Again, I felt the slightest hint of warmth from him but nothing more. No information, no omens of his future, only a hazy sense of goodness. Unsatisfied, I attempted something I'd never done before: I tried purposefully to read him, casting out my mind in his direction, hoping to pluck something important out of the darkness that might give me a better idea of exactly who he was. Yet an invisible barrier seemed to block me, muddying everything about him but a faint feeling of kindness. Who was this guy?

"Jorge," Catalina said from the fireplace spotlight. "Do I have a Jorge here?"

There was a gurgle from the middle of the room, a throat clearing, and then a voice. "I'm Jorge."

"Okay, good," Catalina answered. "Will you stand up please so I can get a better focus on you?"

A thick-waisted Latino man with a dense shock of black hair and a bristly walrus mustache rose to his feet. He awkwardly clasped his hands in front of him.

"
That's him."
A whisper, disembodied, directionless.
"
That's my boy."
I looked around the room, trying to locate its source. There was a vague Spanish accent to it.

"You know a Maria?" Catalina asked.

"Yes," the man answered.

"Your mother?"

"Yes."

"Maria," Mom whispered sarcastically in my ear. "What are the odds?"

I patted her knee to silence her.

"
Tell him that I love him. Tell him that I miss him. Tell him that I'm sorry
.
"
The ghostly voice again, as if the owner sat somewhere out in the darkened audience.

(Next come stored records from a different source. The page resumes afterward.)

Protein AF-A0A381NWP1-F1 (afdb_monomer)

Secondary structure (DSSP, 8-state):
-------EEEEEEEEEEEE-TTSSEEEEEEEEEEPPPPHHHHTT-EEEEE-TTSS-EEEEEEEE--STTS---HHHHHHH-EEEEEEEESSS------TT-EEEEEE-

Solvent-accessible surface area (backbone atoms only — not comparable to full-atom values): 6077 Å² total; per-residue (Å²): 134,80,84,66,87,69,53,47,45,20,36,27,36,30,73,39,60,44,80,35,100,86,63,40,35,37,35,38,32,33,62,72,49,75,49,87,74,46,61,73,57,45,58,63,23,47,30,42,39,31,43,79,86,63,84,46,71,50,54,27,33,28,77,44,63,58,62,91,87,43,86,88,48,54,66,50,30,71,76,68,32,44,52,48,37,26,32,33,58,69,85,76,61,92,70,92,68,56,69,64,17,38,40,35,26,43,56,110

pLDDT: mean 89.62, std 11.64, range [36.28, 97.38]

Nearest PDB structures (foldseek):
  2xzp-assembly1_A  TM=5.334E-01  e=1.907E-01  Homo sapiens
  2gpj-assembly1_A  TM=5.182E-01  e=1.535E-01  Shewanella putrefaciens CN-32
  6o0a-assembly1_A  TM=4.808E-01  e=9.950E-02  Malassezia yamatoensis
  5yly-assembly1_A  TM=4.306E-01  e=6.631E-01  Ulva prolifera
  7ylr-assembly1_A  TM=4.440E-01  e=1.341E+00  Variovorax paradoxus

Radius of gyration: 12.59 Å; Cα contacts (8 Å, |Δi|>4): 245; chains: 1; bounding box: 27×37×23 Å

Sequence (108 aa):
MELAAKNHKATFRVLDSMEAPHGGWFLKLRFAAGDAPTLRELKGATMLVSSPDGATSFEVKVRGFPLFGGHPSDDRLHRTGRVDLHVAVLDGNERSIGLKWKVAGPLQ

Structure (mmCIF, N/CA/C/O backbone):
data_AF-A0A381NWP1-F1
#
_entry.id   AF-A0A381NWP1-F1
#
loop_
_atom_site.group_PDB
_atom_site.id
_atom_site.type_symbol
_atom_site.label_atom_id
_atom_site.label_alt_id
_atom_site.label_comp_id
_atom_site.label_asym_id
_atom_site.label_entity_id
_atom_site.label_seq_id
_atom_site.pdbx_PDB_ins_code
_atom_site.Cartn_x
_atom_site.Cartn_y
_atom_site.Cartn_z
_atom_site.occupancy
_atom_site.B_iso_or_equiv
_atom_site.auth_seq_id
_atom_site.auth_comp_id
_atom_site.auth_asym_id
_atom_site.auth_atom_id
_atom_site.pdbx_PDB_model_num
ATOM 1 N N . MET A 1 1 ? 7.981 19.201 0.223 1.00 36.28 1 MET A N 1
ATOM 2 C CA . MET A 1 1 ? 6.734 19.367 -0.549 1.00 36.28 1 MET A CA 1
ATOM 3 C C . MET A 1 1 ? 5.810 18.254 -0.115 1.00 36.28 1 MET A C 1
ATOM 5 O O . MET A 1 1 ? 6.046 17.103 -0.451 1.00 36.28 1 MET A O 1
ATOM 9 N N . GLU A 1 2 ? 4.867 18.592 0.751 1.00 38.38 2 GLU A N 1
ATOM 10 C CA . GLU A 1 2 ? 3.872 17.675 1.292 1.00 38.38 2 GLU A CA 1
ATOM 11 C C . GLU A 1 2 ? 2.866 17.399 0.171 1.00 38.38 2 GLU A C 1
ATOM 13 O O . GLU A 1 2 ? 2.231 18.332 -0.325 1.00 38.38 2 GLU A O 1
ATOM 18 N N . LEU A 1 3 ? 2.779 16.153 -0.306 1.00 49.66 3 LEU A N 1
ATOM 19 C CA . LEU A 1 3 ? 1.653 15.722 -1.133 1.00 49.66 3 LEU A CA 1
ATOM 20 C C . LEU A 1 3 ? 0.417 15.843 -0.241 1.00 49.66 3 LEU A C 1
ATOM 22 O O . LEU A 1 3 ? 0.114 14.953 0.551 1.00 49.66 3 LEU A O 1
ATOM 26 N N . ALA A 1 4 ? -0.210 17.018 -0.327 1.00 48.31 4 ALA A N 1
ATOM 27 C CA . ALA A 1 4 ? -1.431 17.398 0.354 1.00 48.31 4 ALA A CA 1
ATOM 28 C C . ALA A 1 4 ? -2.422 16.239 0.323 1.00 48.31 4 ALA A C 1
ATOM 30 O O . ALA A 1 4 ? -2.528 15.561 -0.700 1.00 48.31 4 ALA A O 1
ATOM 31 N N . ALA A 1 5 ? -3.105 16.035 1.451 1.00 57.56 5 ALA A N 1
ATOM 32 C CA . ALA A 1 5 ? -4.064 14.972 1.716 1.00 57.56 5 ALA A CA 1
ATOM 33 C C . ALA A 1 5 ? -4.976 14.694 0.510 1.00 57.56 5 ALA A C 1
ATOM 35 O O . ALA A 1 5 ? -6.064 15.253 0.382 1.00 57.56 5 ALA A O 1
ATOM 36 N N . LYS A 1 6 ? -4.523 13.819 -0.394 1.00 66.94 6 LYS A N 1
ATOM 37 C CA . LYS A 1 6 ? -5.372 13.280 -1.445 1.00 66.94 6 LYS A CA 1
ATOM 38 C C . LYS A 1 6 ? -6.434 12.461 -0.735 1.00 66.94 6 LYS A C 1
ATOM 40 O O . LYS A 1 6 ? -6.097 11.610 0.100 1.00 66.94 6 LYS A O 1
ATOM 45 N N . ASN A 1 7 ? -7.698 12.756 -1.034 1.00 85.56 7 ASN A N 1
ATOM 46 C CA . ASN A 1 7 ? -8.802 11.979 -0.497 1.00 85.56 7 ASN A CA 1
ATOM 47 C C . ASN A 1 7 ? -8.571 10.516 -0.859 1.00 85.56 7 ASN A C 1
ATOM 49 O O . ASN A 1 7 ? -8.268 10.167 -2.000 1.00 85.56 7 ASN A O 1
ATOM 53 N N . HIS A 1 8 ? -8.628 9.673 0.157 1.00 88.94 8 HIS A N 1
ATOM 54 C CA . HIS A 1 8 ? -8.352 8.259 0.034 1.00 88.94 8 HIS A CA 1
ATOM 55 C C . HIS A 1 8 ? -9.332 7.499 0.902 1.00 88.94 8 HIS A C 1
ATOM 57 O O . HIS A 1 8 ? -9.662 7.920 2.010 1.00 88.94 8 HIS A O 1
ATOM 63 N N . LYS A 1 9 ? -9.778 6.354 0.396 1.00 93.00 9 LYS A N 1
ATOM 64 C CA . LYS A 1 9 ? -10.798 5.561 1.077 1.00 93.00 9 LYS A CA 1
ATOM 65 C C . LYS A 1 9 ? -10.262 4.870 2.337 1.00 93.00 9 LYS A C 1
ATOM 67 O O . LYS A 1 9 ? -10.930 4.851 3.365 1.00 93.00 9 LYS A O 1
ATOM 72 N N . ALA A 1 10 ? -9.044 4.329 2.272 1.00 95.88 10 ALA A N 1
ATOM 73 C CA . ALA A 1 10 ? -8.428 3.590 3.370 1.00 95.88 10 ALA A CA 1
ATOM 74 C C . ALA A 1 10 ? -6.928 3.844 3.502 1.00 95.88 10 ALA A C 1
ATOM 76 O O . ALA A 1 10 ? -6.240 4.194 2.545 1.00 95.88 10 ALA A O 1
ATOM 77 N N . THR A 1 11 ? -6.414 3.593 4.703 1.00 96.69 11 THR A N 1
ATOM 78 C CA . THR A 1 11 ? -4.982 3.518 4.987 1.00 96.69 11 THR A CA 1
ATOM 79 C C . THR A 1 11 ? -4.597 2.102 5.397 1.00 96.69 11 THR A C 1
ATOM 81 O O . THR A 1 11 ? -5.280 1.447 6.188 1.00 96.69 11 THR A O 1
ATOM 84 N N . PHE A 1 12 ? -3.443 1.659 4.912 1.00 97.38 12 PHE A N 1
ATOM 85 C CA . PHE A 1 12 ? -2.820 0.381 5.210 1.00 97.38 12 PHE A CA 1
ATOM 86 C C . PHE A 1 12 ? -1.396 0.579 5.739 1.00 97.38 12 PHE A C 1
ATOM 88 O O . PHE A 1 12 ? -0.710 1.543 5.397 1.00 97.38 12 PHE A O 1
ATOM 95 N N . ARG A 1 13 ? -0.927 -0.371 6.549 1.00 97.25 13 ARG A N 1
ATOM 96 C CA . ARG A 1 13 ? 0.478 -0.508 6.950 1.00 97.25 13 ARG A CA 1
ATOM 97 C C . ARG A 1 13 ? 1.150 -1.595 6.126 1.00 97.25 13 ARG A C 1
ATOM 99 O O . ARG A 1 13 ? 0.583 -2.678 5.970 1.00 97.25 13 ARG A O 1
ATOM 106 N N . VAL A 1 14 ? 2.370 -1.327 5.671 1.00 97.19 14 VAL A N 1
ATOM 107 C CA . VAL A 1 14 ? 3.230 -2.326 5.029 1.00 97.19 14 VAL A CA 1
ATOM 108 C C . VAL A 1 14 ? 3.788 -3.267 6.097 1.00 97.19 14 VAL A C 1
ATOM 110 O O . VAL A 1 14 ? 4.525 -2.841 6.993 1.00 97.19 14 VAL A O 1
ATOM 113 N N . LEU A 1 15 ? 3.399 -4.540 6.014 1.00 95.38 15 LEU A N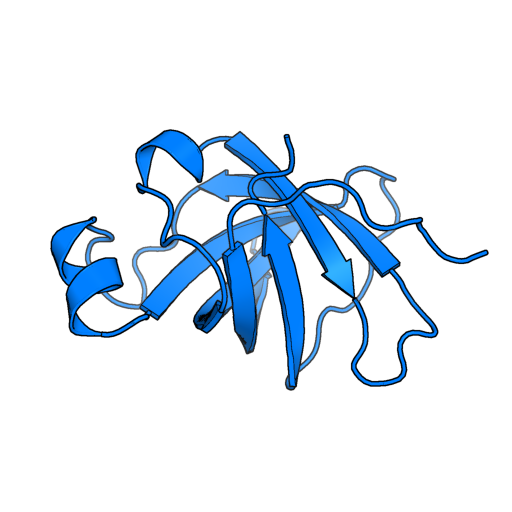 1
ATOM 114 C CA . LEU A 1 15 ? 3.915 -5.625 6.850 1.00 95.38 15 LEU A CA 1
ATOM 115 C C . LEU A 1 15 ? 5.181 -6.247 6.269 1.00 95.38 15 LEU A C 1
ATOM 117 O O . LEU A 1 15 ? 6.003 -6.741 7.030 1.00 95.38 15 LEU A O 1
ATOM 121 N N . ASP A 1 16 ? 5.279 -6.277 4.943 1.00 94.50 16 ASP A N 1
ATOM 122 C CA . ASP A 1 16 ? 6.384 -6.867 4.196 1.00 94.50 16 ASP A CA 1
ATOM 123 C C . ASP A 1 16 ? 6.394 -6.300 2.772 1.00 94.50 16 ASP A C 1
ATOM 125 O O . ASP A 1 16 ? 5.349 -5.87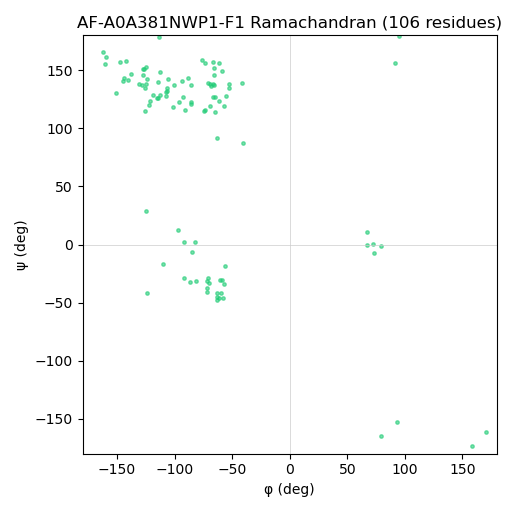7 2.258 1.00 94.50 16 ASP A O 1
ATOM 129 N N . SER A 1 17 ? 7.558 -6.310 2.140 1.00 94.31 17 SER A N 1
ATOM 130 C CA . SER A 1 17 ? 7.795 -5.722 0.824 1.00 94.31 17 SER A CA 1
ATOM 131 C C . SER A 1 17 ? 8.901 -6.480 0.106 1.00 94.31 17 SER A 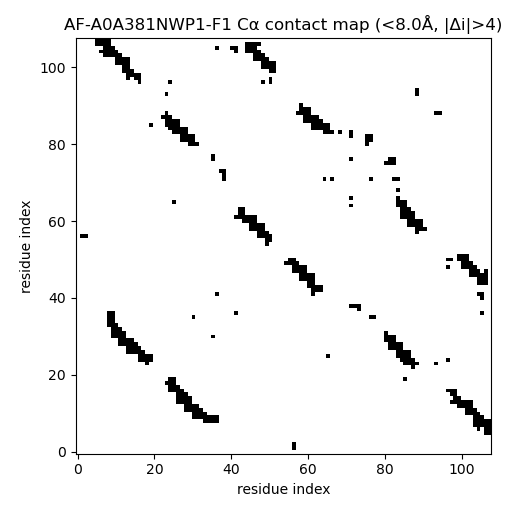C 1
ATOM 133 O O . SER A 1 17 ? 9.972 -6.691 0.670 1.00 94.31 17 SER A O 1
ATOM 135 N N . MET A 1 18 ? 8.657 -6.865 -1.141 1.00 93.44 18 MET A N 1
ATOM 136 C CA . MET A 1 18 ? 9.617 -7.588 -1.975 1.00 93.44 18 MET A CA 1
ATOM 137 C C . MET A 1 18 ? 9.584 -7.022 -3.391 1.00 93.44 18 MET A C 1
ATOM 139 O O . MET A 1 18 ? 8.517 -6.629 -3.866 1.00 93.44 18 MET A O 1
ATOM 143 N N . GLU A 1 19 ? 10.720 -7.012 -4.078 1.00 92.19 19 GLU A N 1
ATOM 144 C CA . GLU A 1 19 ? 10.762 -6.676 -5.502 1.00 92.19 19 GLU A CA 1
ATOM 145 C C . GLU A 1 19 ? 10.034 -7.747 -6.321 1.00 92.19 19 GLU A C 1
ATOM 147 O O . GLU A 1 19 ? 10.134 -8.949 -6.052 1.00 92.19 19 GLU A O 1
ATOM 152 N N . ALA A 1 20 ? 9.256 -7.313 -7.312 1.00 90.69 20 ALA A N 1
ATOM 153 C CA . ALA A 1 20 ? 8.563 -8.222 -8.213 1.00 90.69 20 ALA A CA 1
ATOM 154 C C . ALA A 1 20 ? 9.464 -8.590 -9.415 1.00 90.69 20 ALA A C 1
ATOM 156 O O . ALA A 1 20 ? 10.133 -7.708 -9.953 1.00 90.69 20 ALA A O 1
ATOM 157 N N . PRO A 1 21 ? 9.425 -9.843 -9.924 1.00 85.38 21 PRO A N 1
ATOM 158 C CA . PRO A 1 21 ? 10.306 -10.321 -11.005 1.00 85.38 21 PRO A CA 1
ATOM 159 C C . PRO A 1 21 ? 10.282 -9.514 -12.313 1.00 85.38 21 PRO A C 1
ATOM 161 O O . PRO A 1 21 ? 11.181 -9.645 -13.138 1.00 85.38 21 PRO A O 1
ATOM 164 N N . HIS A 1 22 ? 9.240 -8.709 -12.532 1.00 81.75 22 HIS A N 1
ATOM 165 C CA . HIS A 1 22 ? 9.051 -7.894 -13.737 1.00 81.75 22 HIS A CA 1
ATOM 166 C C . HIS A 1 22 ? 8.848 -6.410 -13.402 1.00 81.75 22 HIS A C 1
ATOM 168 O O . HIS A 1 22 ? 8.158 -5.689 -14.122 1.00 81.75 22 HIS A O 1
ATOM 174 N N . GLY A 1 23 ? 9.430 -5.971 -12.286 1.00 86.75 23 GLY A N 1
ATOM 175 C CA . GLY A 1 23 ? 9.385 -4.593 -11.824 1.00 86.75 23 GLY A CA 1
ATOM 176 C C . GLY A 1 23 ? 8.221 -4.293 -10.883 1.00 86.75 23 GLY A C 1
ATOM 177 O O . GLY A 1 23 ? 7.171 -4.952 -10.868 1.00 86.75 23 GLY A O 1
ATOM 178 N N . GLY A 1 24 ? 8.423 -3.247 -10.086 1.00 92.75 24 GLY A N 1
ATOM 179 C CA . GLY A 1 24 ? 7.520 -2.875 -9.008 1.00 92.75 24 GLY A CA 1
ATOM 180 C C . GLY A 1 24 ? 7.714 -3.724 -7.751 1.00 92.75 24 GLY A C 1
ATOM 181 O O . GLY A 1 24 ? 8.710 -4.423 -7.590 1.00 92.75 24 GLY A O 1
ATOM 182 N N . TRP A 1 25 ? 6.736 -3.655 -6.854 1.00 95.00 25 TRP A N 1
ATOM 183 C CA . TRP A 1 25 ? 6.817 -4.230 -5.516 1.00 95.00 25 TRP A CA 1
ATOM 184 C C . TRP A 1 25 ? 5.613 -5.109 -5.214 1.00 95.00 25 TRP A C 1
ATOM 186 O O . TRP A 1 25 ? 4.468 -4.733 -5.479 1.00 95.00 25 TRP A O 1
ATOM 196 N N . PHE A 1 26 ? 5.862 -6.261 -4.604 1.00 95.06 26 PHE A N 1
ATOM 197 C CA . PHE A 1 26 ? 4.855 -6.999 -3.861 1.00 95.06 26 PHE A CA 1
ATOM 198 C C . PHE A 1 26 ? 4.804 -6.469 -2.435 1.00 95.06 26 PHE A C 1
ATOM 200 O O . PHE A 1 26 ? 5.799 -6.513 -1.716 1.00 95.06 26 PHE A O 1
ATOM 207 N N . LEU A 1 27 ? 3.638 -5.987 -2.020 1.00 95.69 27 LEU A N 1
ATOM 208 C CA . LEU A 1 27 ? 3.402 -5.445 -0.690 1.00 95.69 27 LEU A CA 1
ATOM 209 C C . LEU A 1 27 ? 2.408 -6.329 0.050 1.00 95.69 27 LEU A C 1
ATOM 211 O O . LEU A 1 27 ? 1.297 -6.539 -0.435 1.00 95.69 27 LEU A O 1
ATOM 215 N N . LYS A 1 28 ? 2.780 -6.788 1.246 1.00 95.50 28 LYS A N 1
ATOM 216 C CA . LYS A 1 28 ? 1.832 -7.393 2.187 1.00 95.50 28 LYS A CA 1
ATOM 217 C C . LYS A 1 28 ? 1.293 -6.293 3.081 1.00 95.50 28 LYS A C 1
ATOM 219 O O . LYS A 1 28 ? 2.050 -5.671 3.828 1.00 95.50 28 LYS A O 1
ATOM 224 N N . LEU A 1 29 ? -0.005 -6.033 3.002 1.00 95.94 29 LEU A N 1
ATOM 225 C CA . LEU A 1 29 ? -0.630 -4.896 3.663 1.00 95.94 29 LEU A CA 1
ATOM 226 C C . LEU A 1 29 ? -1.573 -5.336 4.776 1.00 95.94 29 LEU A C 1
ATOM 228 O O . LEU A 1 29 ? -2.239 -6.371 4.700 1.00 95.94 29 LEU A O 1
ATOM 232 N N . ARG A 1 30 ? -1.666 -4.493 5.806 1.00 95.81 30 ARG A N 1
ATOM 233 C CA . ARG A 1 30 ? -2.693 -4.578 6.843 1.00 95.81 30 ARG A CA 1
ATOM 234 C C . ARG A 1 30 ? -3.501 -3.294 6.891 1.00 95.81 30 ARG A C 1
ATOM 236 O O . ARG A 1 30 ? -2.933 -2.228 7.106 1.00 95.81 30 ARG A O 1
ATOM 243 N N . PHE A 1 31 ? -4.811 -3.411 6.732 1.00 96.50 31 PHE A N 1
ATOM 244 C CA . PHE A 1 31 ? -5.772 -2.340 6.928 1.00 96.50 31 PHE A CA 1
ATOM 245 C C . PHE A 1 31 ? -5.580 -1.702 8.306 1.00 96.50 31 PHE A C 1
ATOM 247 O O . PHE A 1 31 ? -5.385 -2.403 9.304 1.00 96.50 31 PHE A O 1
ATOM 254 N N . ALA A 1 32 ? -5.587 -0.374 8.336 1.00 96.06 32 ALA A N 1
ATOM 255 C CA . ALA A 1 32 ? -5.316 0.410 9.530 1.00 96.06 32 ALA A CA 1
ATOM 256 C C . ALA A 1 32 ? -6.450 1.385 9.871 1.00 96.06 32 ALA A C 1
ATOM 258 O O . ALA A 1 32 ? -6.759 1.523 11.050 1.00 96.06 32 ALA A O 1
ATOM 259 N N . ALA A 1 33 ? -7.037 2.065 8.880 1.00 95.25 33 ALA A N 1
ATOM 260 C CA . ALA A 1 33 ? -8.086 3.066 9.092 1.00 95.25 33 ALA A CA 1
ATOM 261 C C . ALA A 1 33 ? -8.869 3.372 7.801 1.00 95.25 33 ALA A C 1
ATOM 263 O O . ALA A 1 33 ? -8.388 3.073 6.705 1.00 95.25 33 ALA A O 1
ATOM 264 N N . GLY A 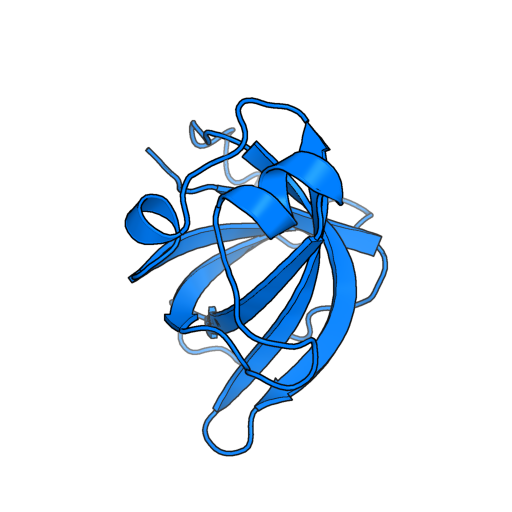1 34 ? -10.023 4.032 7.944 1.00 94.19 34 GLY A N 1
ATOM 265 C CA . GLY A 1 34 ? -10.907 4.454 6.850 1.00 94.19 34 GLY A CA 1
ATOM 266 C C . GLY A 1 34 ? -12.006 3.437 6.546 1.00 94.19 34 GLY A C 1
ATOM 267 O O . GLY A 1 34 ? -12.383 2.654 7.416 1.00 94.19 34 GLY A O 1
ATOM 268 N N . ASP A 1 35 ? -12.475 3.424 5.302 1.00 92.94 35 ASP A N 1
ATOM 269 C CA . ASP A 1 35 ? -13.456 2.461 4.805 1.00 92.94 35 ASP A CA 1
ATOM 270 C C . ASP A 1 35 ? -12.750 1.380 3.991 1.00 92.94 35 ASP A C 1
ATOM 272 O O . ASP A 1 35 ? -12.124 1.664 2.969 1.00 92.94 35 ASP A O 1
ATOM 276 N N . ALA A 1 36 ? -12.839 0.121 4.424 1.00 92.62 36 ALA A N 1
ATOM 277 C CA . ALA A 1 36 ? -12.180 -0.976 3.724 1.00 92.62 36 ALA A CA 1
ATOM 278 C C . ALA A 1 36 ? -12.653 -1.043 2.250 1.00 92.62 36 ALA A C 1
ATOM 280 O O . ALA A 1 36 ? -13.849 -1.218 2.000 1.00 92.62 36 ALA A O 1
ATOM 281 N N . PRO A 1 37 ? -11.749 -0.890 1.263 1.00 94.62 37 PRO A N 1
ATOM 282 C CA . PRO A 1 37 ? -12.107 -0.976 -0.144 1.00 94.62 37 PRO A CA 1
ATOM 283 C C . PRO A 1 37 ? -12.378 -2.428 -0.532 1.00 94.62 37 PRO A C 1
ATOM 285 O O . PRO A 1 37 ? -11.839 -3.360 0.060 1.00 94.62 37 PRO A O 1
ATOM 288 N N . THR A 1 38 ? -13.160 -2.614 -1.585 1.00 95.75 38 THR A N 1
ATOM 289 C CA . THR A 1 38 ? -13.279 -3.904 -2.268 1.00 95.75 38 THR A CA 1
ATOM 290 C C . THR A 1 38 ? -12.045 -4.166 -3.133 1.00 95.75 38 THR A C 1
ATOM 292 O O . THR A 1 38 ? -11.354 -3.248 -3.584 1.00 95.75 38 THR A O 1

The Latino man was maybe fifty years old, wearing stylish glasses, a tieless suit and dress shirt. He looked successful enough now, but I felt a toughness about him. I sensed early gang violence. Drugs. Jail time. Despite his sheen of success, he clearly wasn't someone people messed with. This was a guy who could deal out pain if you crossed him.

"She passed when you were young, yes?" Catalina asked.

"Yes," answered the Latino man.

"You were her only son, her only child. Is that right?"

"Yes," the Latino man acknowledged.

"
I abandoned him,"
the bodiless voice cried.
"
Tell him I'm sorry."

"Do you hear that?" I murmured to Gwen.

"Hear what?"

"That voice? A Spanish lady's voice."

Gwen shook her head.

Catalina continued. "You remember your mother but she was sick a lot."

"Yes."

"She passed very young, didn't she?"

"Yes."

"Oh, Jorge, I'm so sorry," Catalina said empathetically. "It looks like you had a terribly tough time."